### EXERCISE REQUIREMENTS
The required output is the lines below from the line containing "ATOM 9 N N ." to the line containing "ATOM 41 O O", inclusive, retyped exactly. No other lines belong in it.

### EXTRACTED DATA
════
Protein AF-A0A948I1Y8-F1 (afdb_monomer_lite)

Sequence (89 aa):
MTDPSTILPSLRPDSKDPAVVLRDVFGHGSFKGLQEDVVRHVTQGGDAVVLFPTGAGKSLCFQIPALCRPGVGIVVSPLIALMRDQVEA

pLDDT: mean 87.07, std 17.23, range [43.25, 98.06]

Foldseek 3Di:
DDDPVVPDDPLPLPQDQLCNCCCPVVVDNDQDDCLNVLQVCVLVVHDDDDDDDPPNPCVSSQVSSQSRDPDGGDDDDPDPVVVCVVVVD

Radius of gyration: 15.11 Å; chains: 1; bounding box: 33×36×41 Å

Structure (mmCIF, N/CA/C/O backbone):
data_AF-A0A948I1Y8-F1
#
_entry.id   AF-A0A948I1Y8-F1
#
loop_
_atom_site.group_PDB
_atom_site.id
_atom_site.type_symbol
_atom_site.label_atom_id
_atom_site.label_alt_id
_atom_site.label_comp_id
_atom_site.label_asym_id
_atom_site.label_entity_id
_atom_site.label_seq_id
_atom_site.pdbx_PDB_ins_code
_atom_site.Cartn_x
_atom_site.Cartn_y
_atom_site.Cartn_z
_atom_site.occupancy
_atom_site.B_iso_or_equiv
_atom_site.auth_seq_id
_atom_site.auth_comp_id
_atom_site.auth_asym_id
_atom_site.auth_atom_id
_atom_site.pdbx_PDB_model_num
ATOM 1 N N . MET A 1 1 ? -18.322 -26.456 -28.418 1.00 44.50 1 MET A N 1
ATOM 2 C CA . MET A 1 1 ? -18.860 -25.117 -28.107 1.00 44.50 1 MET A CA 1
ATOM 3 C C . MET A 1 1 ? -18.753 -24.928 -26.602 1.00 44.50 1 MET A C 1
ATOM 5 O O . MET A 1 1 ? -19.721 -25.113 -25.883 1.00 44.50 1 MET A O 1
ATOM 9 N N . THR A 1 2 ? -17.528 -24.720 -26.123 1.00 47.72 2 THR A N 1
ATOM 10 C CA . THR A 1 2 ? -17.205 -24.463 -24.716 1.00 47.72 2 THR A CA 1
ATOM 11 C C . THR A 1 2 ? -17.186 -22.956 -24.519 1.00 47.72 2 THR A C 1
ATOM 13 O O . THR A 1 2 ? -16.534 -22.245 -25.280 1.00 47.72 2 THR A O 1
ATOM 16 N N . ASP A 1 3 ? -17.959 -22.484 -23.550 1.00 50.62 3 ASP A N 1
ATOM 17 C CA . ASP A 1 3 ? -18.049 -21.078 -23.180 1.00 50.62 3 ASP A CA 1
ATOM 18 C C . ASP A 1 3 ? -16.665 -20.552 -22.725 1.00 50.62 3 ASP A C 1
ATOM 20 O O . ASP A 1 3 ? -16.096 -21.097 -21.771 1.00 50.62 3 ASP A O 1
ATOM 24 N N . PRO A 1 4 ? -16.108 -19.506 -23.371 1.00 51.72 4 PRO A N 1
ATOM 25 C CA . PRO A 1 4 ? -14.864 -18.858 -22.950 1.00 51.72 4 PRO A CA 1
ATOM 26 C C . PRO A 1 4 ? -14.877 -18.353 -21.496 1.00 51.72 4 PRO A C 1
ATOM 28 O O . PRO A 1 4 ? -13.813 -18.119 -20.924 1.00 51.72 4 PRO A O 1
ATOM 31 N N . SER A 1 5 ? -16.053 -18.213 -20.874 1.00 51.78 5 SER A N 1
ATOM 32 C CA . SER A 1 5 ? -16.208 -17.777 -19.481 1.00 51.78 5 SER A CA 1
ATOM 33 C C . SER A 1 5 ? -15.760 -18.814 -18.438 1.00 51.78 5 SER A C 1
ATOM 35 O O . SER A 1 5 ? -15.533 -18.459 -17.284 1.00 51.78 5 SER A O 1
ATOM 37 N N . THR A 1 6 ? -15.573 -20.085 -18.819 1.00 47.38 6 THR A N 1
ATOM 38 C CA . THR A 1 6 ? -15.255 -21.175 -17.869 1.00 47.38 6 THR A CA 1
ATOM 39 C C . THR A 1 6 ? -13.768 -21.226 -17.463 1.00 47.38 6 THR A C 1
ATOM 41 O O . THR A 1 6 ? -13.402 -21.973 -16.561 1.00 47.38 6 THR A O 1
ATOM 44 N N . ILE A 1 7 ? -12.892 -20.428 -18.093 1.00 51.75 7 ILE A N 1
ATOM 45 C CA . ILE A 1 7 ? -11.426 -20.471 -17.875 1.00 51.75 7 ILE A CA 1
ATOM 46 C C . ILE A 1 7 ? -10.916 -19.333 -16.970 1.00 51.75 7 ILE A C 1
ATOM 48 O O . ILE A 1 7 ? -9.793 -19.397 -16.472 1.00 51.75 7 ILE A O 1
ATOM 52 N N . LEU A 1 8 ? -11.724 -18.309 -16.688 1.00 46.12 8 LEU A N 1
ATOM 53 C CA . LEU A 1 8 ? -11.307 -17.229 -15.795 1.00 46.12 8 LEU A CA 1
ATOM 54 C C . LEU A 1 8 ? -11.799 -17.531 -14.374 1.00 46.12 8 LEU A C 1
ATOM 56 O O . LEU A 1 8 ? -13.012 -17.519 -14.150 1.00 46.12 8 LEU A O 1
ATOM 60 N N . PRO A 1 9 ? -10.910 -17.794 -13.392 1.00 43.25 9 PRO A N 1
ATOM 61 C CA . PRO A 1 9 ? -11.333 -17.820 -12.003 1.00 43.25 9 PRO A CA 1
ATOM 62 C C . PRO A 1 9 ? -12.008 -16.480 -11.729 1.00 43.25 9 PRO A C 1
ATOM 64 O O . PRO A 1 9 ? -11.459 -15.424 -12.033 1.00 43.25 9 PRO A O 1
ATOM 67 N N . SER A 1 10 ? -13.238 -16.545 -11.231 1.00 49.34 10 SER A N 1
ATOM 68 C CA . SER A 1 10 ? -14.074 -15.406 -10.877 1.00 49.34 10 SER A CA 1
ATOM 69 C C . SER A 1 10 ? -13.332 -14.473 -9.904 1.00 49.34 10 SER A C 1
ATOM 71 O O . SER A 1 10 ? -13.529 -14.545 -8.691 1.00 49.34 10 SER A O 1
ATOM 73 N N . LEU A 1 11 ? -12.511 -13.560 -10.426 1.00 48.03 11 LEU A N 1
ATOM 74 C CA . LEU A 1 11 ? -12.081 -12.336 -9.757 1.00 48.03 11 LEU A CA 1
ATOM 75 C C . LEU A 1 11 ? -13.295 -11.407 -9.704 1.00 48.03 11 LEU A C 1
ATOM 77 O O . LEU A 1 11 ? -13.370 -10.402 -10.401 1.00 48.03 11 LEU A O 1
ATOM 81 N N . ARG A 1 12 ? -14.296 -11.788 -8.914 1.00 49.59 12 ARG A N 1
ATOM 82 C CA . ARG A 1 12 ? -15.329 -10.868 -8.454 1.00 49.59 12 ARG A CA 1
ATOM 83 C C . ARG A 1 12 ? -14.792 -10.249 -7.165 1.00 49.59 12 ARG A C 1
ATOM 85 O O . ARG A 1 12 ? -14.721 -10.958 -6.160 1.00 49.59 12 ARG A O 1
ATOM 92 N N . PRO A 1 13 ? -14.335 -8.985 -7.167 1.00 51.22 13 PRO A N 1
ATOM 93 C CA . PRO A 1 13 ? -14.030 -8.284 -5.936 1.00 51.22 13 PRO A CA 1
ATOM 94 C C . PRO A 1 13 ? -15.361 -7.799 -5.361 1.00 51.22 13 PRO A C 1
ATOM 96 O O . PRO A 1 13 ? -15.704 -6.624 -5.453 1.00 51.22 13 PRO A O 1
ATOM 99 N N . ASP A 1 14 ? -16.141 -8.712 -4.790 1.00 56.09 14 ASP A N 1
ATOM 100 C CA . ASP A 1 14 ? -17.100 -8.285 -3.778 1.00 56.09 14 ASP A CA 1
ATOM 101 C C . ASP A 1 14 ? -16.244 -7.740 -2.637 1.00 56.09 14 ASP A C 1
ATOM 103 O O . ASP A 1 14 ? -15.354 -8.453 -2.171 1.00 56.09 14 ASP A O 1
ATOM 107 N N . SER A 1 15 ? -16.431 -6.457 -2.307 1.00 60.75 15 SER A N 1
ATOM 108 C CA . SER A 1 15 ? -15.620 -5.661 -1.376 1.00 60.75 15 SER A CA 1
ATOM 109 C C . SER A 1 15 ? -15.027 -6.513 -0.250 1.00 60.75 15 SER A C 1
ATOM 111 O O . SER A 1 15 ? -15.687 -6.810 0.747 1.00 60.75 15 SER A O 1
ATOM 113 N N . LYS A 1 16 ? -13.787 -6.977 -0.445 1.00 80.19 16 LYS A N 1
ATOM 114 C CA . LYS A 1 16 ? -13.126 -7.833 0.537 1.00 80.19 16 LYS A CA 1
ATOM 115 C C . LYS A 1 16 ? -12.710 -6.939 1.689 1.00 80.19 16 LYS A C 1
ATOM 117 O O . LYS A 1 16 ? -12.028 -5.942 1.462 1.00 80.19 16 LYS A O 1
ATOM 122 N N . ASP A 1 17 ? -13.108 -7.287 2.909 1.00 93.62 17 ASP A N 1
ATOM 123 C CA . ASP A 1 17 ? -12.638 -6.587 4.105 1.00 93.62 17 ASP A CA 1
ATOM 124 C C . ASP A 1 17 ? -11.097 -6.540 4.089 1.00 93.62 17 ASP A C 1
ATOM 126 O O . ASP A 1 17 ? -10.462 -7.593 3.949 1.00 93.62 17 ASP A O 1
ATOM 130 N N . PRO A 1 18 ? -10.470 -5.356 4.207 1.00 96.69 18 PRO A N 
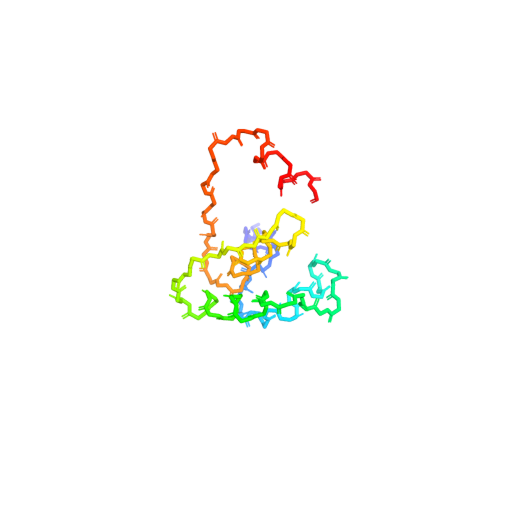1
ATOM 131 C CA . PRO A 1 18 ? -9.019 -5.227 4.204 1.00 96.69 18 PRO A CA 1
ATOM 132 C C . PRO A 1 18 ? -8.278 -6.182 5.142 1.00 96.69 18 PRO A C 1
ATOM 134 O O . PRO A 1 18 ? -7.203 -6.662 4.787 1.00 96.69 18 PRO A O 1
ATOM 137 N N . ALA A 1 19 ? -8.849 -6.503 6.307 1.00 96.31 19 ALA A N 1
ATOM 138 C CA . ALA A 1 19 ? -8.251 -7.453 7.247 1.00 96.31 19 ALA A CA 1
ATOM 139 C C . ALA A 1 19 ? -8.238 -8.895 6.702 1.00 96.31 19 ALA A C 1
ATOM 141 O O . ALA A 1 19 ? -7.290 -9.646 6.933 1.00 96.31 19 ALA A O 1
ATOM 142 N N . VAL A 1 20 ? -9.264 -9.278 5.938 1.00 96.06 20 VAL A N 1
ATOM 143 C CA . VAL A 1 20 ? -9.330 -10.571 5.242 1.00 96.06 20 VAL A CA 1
════
### RESPONSE AREA
ATOM 9 N N . THR A 1 2 ? -17.528 -24.720 -26.123 1.00 47.72 2 THR A N 1
ATOM 10 C CA . THR A 1 2 ? -17.205 -24.463 -24.716 1.00 47.72 2 THR A CA 1
ATOM 11 C C . THR A 1 2 ? -17.186 -22.956 -24.519 1.00 47.72 2 THR A C 1
ATOM 13 O O . THR A 1 2 ? -16.534 -22.245 -25.280 1.00 47.72 2 THR A O 1
ATOM 16 N N . ASP A 1 3 ? -17.959 -22.484 -23.550 1.00 50.62 3 ASP A N 1
ATOM 17 C CA . ASP A 1 3 ? -18.049 -21.078 -23.180 1.00 50.62 3 ASP A CA 1
ATOM 18 C C . ASP A 1 3 ? -16.665 -20.552 -22.725 1.00 50.62 3 ASP A C 1
ATOM 20 O O . ASP A 1 3 ? -16.096 -21.097 -21.771 1.00 50.62 3 ASP A O 1
ATOM 24 N N . PRO A 1 4 ? -16.108 -19.506 -23.371 1.00 51.72 4 PRO A N 1
ATOM 25 C CA . PRO A 1 4 ? -14.864 -18.858 -22.950 1.00 51.72 4 PRO A CA 1
ATOM 26 C C . PRO A 1 4 ? -14.877 -18.353 -21.496 1.00 51.72 4 PRO A C 1
ATOM 28 O O . PRO A 1 4 ? -13.813 -18.119 -20.924 1.00 51.72 4 PRO A O 1
ATOM 31 N N . SER A 1 5 ? -16.053 -18.213 -20.874 1.00 51.78 5 SER A N 1
ATOM 32 C CA . SER A 1 5 ? -16.208 -17.777 -19.481 1.00 51.78 5 SER A CA 1
ATOM 33 C C . SER A 1 5 ? -15.760 -18.814 -18.438 1.00 51.78 5 SER A C 1
ATOM 35 O O . SER A 1 5 ? -15.533 -18.459 -17.284 1.00 51.78 5 SER A O 1
ATOM 37 N N . THR A 1 6 ? -15.573 -20.085 -18.819 1.00 47.38 6 THR A N 1
ATOM 38 C CA . THR A 1 6 ? -15.255 -21.175 -17.869 1.00 47.38 6 THR A CA 1
ATOM 39 C C . THR A 1 6 ? -13.768 -21.226 -17.463 1.00 47.38 6 THR A C 1
ATOM 41 O O . THR A 1 6 ? -13.402 -21.973 -16.561 1.00 47.38 6 THR A O 1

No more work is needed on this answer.